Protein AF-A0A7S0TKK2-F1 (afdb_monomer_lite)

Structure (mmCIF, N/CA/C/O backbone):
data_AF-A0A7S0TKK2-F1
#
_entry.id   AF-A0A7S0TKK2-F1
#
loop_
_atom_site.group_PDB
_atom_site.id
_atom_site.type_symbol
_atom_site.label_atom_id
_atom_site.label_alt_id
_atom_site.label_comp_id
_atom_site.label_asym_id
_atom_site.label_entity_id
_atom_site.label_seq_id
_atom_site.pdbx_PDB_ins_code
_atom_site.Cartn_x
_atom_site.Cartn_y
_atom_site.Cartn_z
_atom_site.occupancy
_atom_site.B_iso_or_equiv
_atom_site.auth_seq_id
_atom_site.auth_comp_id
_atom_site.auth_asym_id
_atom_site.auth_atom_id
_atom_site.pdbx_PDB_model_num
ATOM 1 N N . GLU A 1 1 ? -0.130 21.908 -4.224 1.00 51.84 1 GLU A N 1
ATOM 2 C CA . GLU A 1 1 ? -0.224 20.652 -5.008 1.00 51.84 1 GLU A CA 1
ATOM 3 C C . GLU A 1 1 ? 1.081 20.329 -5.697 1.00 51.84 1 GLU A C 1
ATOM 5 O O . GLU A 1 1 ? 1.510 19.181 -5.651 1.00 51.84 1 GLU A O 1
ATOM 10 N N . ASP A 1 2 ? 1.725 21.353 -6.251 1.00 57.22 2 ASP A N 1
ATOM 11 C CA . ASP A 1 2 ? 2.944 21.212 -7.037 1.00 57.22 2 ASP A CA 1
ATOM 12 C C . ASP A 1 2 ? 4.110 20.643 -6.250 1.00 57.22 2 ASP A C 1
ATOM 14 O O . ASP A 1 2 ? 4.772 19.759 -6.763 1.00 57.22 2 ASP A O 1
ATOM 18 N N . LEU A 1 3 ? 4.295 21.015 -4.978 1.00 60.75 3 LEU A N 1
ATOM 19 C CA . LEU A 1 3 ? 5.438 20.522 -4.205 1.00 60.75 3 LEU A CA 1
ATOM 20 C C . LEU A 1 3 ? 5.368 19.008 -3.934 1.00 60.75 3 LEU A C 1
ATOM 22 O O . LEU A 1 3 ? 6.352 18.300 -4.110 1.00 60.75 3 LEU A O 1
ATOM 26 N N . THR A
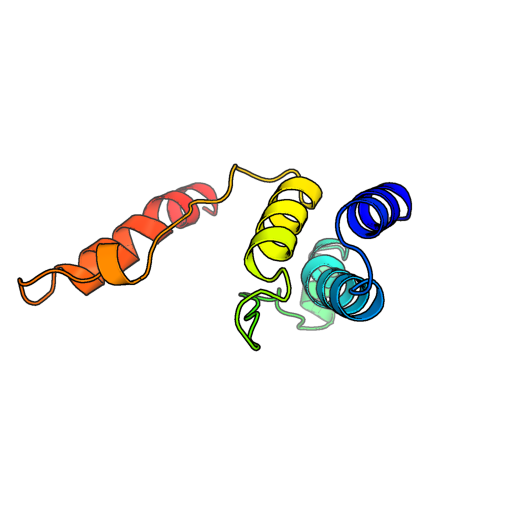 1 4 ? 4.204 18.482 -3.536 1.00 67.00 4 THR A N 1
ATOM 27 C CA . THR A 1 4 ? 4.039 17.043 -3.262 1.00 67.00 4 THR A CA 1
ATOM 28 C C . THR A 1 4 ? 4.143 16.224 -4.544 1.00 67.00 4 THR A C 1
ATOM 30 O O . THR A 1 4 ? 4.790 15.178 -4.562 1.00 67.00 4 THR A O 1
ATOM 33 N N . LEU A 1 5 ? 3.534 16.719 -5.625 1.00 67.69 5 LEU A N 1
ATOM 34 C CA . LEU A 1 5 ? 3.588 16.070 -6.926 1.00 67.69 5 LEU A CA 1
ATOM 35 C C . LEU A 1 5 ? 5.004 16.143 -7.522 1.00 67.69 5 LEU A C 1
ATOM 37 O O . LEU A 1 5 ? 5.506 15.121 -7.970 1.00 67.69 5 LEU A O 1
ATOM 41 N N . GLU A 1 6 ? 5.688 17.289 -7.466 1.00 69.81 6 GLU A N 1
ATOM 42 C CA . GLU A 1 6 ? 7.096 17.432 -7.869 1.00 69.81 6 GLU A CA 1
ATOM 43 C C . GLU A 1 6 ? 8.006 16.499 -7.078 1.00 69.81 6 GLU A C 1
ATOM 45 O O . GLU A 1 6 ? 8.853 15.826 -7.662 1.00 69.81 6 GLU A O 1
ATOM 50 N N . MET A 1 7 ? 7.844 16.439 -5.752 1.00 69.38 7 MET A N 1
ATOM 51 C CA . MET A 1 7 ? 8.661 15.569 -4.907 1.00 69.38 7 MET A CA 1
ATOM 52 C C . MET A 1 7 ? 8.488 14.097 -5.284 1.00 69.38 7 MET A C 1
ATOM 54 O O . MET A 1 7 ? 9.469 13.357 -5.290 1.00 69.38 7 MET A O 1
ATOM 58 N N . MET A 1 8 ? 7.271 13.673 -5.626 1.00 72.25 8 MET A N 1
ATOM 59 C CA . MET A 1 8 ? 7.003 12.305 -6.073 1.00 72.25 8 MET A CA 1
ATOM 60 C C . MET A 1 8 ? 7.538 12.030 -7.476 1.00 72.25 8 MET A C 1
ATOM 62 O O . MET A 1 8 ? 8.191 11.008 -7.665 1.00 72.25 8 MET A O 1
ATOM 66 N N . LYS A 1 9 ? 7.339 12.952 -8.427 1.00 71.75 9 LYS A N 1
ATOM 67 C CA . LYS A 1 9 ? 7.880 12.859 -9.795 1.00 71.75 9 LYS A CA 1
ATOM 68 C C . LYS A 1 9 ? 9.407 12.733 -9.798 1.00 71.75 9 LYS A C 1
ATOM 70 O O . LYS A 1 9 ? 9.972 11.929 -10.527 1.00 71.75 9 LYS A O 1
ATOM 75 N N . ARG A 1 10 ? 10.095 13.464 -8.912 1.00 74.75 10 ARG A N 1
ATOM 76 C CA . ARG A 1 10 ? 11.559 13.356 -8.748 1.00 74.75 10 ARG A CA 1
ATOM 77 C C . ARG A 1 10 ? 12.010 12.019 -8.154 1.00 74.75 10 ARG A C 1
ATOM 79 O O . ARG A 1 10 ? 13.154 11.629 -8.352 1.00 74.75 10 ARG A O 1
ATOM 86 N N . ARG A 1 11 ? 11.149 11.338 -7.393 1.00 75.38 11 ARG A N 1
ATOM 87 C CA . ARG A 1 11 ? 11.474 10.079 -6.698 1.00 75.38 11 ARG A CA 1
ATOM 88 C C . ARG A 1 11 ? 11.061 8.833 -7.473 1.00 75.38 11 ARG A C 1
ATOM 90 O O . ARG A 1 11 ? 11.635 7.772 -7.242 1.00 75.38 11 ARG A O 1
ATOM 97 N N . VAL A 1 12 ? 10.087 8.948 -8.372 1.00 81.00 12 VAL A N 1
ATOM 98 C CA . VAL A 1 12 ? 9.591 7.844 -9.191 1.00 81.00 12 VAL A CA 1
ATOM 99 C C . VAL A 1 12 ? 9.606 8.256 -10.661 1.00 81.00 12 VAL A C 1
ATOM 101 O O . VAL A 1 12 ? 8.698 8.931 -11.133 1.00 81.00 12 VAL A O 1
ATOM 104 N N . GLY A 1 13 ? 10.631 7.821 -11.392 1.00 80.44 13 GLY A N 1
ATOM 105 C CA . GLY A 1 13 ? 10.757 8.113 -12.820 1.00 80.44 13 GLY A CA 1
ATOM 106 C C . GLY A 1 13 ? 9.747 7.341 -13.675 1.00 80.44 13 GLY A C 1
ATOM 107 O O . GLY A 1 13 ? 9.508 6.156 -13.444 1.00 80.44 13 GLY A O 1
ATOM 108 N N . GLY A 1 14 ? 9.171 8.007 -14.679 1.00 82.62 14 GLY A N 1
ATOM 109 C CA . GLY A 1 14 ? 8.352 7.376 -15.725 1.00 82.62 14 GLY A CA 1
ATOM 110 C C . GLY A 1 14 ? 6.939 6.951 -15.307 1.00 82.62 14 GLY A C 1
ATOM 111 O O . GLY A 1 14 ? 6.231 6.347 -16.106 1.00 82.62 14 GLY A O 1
_ _ _ _
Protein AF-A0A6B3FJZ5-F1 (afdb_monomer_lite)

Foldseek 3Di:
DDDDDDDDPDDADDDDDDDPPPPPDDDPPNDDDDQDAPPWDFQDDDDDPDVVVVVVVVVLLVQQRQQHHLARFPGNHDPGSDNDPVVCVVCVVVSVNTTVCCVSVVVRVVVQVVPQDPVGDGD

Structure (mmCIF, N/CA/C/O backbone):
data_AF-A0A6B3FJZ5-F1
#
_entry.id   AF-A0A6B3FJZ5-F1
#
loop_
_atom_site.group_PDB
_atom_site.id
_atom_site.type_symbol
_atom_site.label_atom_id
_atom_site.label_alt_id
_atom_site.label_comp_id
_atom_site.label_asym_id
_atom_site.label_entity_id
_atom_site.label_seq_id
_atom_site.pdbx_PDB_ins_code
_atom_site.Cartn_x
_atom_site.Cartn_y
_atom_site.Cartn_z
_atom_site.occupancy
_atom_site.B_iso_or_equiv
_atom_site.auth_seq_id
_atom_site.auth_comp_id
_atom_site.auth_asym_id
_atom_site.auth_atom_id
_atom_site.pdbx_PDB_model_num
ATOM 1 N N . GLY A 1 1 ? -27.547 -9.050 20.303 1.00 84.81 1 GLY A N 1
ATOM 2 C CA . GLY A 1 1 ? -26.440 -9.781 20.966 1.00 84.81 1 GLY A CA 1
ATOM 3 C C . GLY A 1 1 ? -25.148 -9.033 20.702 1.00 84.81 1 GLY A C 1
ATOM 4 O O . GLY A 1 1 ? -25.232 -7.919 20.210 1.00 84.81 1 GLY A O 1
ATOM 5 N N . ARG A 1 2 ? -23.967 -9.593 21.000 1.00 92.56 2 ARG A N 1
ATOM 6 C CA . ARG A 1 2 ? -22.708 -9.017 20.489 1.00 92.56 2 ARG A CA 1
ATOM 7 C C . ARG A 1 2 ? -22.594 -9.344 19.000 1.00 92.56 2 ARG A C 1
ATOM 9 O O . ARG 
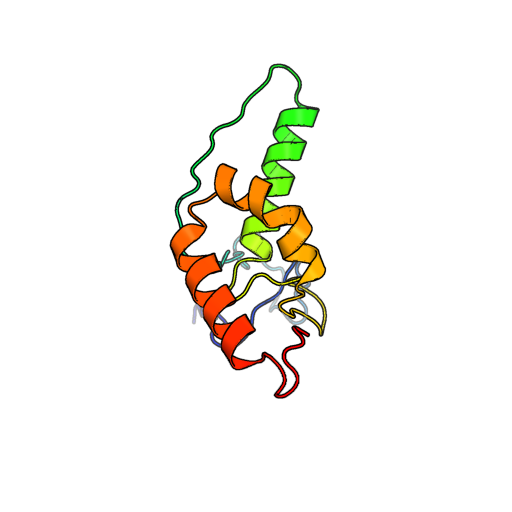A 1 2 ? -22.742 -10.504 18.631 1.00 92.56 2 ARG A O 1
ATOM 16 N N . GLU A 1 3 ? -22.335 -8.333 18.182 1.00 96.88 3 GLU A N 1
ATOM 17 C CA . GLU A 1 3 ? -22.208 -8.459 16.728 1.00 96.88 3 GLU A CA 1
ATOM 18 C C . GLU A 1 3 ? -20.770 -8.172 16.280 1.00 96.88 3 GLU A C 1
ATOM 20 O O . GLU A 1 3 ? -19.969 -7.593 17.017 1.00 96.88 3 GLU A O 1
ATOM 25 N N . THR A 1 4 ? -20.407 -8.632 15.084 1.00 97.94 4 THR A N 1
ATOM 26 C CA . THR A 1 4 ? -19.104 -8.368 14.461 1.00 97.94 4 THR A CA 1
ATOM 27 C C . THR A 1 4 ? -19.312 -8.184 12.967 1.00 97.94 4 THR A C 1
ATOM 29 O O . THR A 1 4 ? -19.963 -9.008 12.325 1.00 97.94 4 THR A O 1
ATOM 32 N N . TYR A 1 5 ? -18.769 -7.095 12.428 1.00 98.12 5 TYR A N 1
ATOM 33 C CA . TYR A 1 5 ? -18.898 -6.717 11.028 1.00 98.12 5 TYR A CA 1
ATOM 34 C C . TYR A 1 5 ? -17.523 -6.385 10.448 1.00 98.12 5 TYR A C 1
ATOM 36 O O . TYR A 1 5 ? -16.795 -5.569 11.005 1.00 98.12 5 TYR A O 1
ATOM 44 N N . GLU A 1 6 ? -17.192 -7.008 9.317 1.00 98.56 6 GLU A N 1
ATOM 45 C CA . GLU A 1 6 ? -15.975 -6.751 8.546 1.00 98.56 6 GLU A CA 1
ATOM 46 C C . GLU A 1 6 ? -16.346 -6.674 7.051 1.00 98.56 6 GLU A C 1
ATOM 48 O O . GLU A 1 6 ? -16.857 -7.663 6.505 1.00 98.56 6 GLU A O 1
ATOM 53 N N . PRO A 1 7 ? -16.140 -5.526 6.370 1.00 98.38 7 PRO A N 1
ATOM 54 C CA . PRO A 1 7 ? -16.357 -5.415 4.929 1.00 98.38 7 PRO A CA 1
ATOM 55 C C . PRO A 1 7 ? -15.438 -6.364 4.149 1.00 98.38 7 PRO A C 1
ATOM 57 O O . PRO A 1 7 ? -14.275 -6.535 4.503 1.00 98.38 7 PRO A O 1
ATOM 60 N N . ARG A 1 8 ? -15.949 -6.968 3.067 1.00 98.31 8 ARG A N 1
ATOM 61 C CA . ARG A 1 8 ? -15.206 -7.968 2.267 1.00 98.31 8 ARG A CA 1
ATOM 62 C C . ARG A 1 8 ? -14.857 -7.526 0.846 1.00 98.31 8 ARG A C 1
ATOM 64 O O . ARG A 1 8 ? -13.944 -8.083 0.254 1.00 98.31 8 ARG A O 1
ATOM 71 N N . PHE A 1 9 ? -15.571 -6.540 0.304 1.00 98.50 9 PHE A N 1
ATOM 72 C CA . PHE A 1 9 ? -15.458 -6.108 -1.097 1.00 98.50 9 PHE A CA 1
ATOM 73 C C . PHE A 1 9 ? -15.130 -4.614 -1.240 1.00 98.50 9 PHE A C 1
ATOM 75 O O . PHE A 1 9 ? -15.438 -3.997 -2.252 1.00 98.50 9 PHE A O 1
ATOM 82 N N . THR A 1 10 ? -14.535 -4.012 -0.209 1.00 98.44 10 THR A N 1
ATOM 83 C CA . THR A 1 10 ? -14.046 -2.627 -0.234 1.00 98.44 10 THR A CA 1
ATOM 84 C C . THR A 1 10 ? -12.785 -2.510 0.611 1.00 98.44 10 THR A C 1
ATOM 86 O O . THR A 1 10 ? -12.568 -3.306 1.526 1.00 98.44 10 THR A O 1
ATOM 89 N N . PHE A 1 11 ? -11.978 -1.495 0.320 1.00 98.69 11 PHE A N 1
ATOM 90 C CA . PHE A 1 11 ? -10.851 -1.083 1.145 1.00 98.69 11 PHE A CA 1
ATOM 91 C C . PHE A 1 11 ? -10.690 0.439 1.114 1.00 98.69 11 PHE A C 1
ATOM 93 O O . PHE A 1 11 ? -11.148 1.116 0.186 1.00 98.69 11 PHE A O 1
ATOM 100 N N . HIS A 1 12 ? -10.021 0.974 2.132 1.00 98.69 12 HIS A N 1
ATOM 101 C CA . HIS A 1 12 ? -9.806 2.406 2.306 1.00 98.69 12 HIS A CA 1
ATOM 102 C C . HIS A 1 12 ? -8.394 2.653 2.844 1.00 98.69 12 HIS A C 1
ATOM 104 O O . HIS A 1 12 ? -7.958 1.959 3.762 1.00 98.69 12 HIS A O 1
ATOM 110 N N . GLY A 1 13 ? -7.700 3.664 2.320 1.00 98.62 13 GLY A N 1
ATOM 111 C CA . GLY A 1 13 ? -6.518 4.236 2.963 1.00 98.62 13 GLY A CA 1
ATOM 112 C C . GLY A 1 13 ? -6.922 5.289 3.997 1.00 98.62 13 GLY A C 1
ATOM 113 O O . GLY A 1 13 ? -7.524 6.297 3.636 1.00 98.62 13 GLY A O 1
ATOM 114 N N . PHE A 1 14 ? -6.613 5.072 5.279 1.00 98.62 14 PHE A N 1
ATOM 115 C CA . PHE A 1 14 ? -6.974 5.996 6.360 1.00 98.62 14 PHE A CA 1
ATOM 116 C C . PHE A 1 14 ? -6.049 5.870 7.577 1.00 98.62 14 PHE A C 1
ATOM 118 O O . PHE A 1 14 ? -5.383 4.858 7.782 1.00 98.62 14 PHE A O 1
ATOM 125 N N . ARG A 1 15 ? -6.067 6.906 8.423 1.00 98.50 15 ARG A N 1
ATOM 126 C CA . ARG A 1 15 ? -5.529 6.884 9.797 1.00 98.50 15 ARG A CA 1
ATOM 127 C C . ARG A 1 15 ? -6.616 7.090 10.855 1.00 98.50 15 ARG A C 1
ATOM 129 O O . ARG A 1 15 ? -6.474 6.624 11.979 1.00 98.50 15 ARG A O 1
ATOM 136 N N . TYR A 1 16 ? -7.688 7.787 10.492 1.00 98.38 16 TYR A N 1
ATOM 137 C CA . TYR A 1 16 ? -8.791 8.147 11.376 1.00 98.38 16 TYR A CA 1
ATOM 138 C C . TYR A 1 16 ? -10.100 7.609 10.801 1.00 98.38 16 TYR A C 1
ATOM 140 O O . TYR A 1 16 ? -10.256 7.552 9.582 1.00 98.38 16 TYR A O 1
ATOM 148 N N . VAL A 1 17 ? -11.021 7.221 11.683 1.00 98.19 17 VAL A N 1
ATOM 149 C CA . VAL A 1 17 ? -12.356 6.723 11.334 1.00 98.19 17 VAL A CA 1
_ _ _ _
**Exercise**
For the entries above, print exactly the lines between the one with "ATOM 6 C CA" and the one with "ATOM 57 O O", inclusive, with no pictures.

**Exercise result**
ATOM 6 C CA . ARG A 1 2 ? -22.708 -9.017 20.489 1.00 92.56 2 ARG A CA 1
ATOM 7 C C . ARG A 1 2 ? -22.594 -9.344 19.000 1.00 92.56 2 ARG A C 1
ATOM 9 O O . ARG 
A 1 2 ? -22.742 -10.504 18.631 1.00 92.56 2 ARG A O 1
ATOM 16 N N . GLU A 1 3 ? -22.335 -8.333 18.182 1.00 96.88 3 GLU A N 1
ATOM 17 C CA . GLU A 1 3 ? -22.208 -8.459 16.728 1.00 96.88 3 GLU A CA 1
ATOM 18 C C . GLU A 1 3 ? -20.770 -8.172 16.280 1.00 96.88 3 GLU A C 1
ATOM 20 O O . GLU A 1 3 ? -19.969 -7.593 17.017 1.00 96.88 3 GLU A O 1
ATOM 25 N N . THR A 1 4 ? -20.407 -8.632 15.084 1.00 97.94 4 THR A N 1
ATOM 26 C CA . THR A 1 4 ? -19.104 -8.368 14.461 1.00 97.94 4 THR A CA 1
ATOM 27 C C . THR A 1 4 ? -19.312 -8.184 12.967 1.00 97.94 4 THR A C 1
ATOM 29 O O . THR A 1 4 ? -19.963 -9.008 12.325 1.00 97.94 4 THR A O 1
ATOM 32 N N . TYR A 1 5 ? -18.769 -7.095 12.428 1.00 98.12 5 TYR A N 1
ATOM 33 C CA . TYR A 1 5 ? -18.898 -6.717 11.028 1.00 98.12 5 TYR A CA 1
ATOM 34 C C . TYR A 1 5 ? -17.523 -6.385 10.448 1.00 98.12 5 TYR A C 1
ATOM 36 O O . TYR A 1 5 ? -16.795 -5.569 11.005 1.00 98.12 5 TYR A O 1
ATOM 44 N N . GLU A 1 6 ? -17.192 -7.008 9.317 1.00 98.56 6 GLU A N 1
ATOM 45 C CA . GLU A 1 6 ? -15.975 -6.751 8.546 1.00 98.56 6 GLU A CA 1
ATOM 46 C C . GLU A 1 6 ? -16.346 -6.674 7.051 1.00 98.56 6 GLU A C 1
ATOM 48 O O . GLU A 1 6 ? -16.857 -7.663 6.505 1.00 98.56 6 GLU A O 1
ATOM 53 N N . PRO A 1 7 ? -16.140 -5.526 6.370 1.00 98.38 7 PRO A N 1
ATOM 54 C CA . PRO A 1 7 ? -16.357 -5.415 4.929 1.00 98.38 7 PRO A CA 1
ATOM 55 C C . PRO A 1 7 ? -15.438 -6.364 4.149 1.00 98.38 7 PRO A C 1
ATOM 57 O O . PRO A 1 7 ? -14.275 -6.535 4.503 1.00 98.38 7 PRO A O 1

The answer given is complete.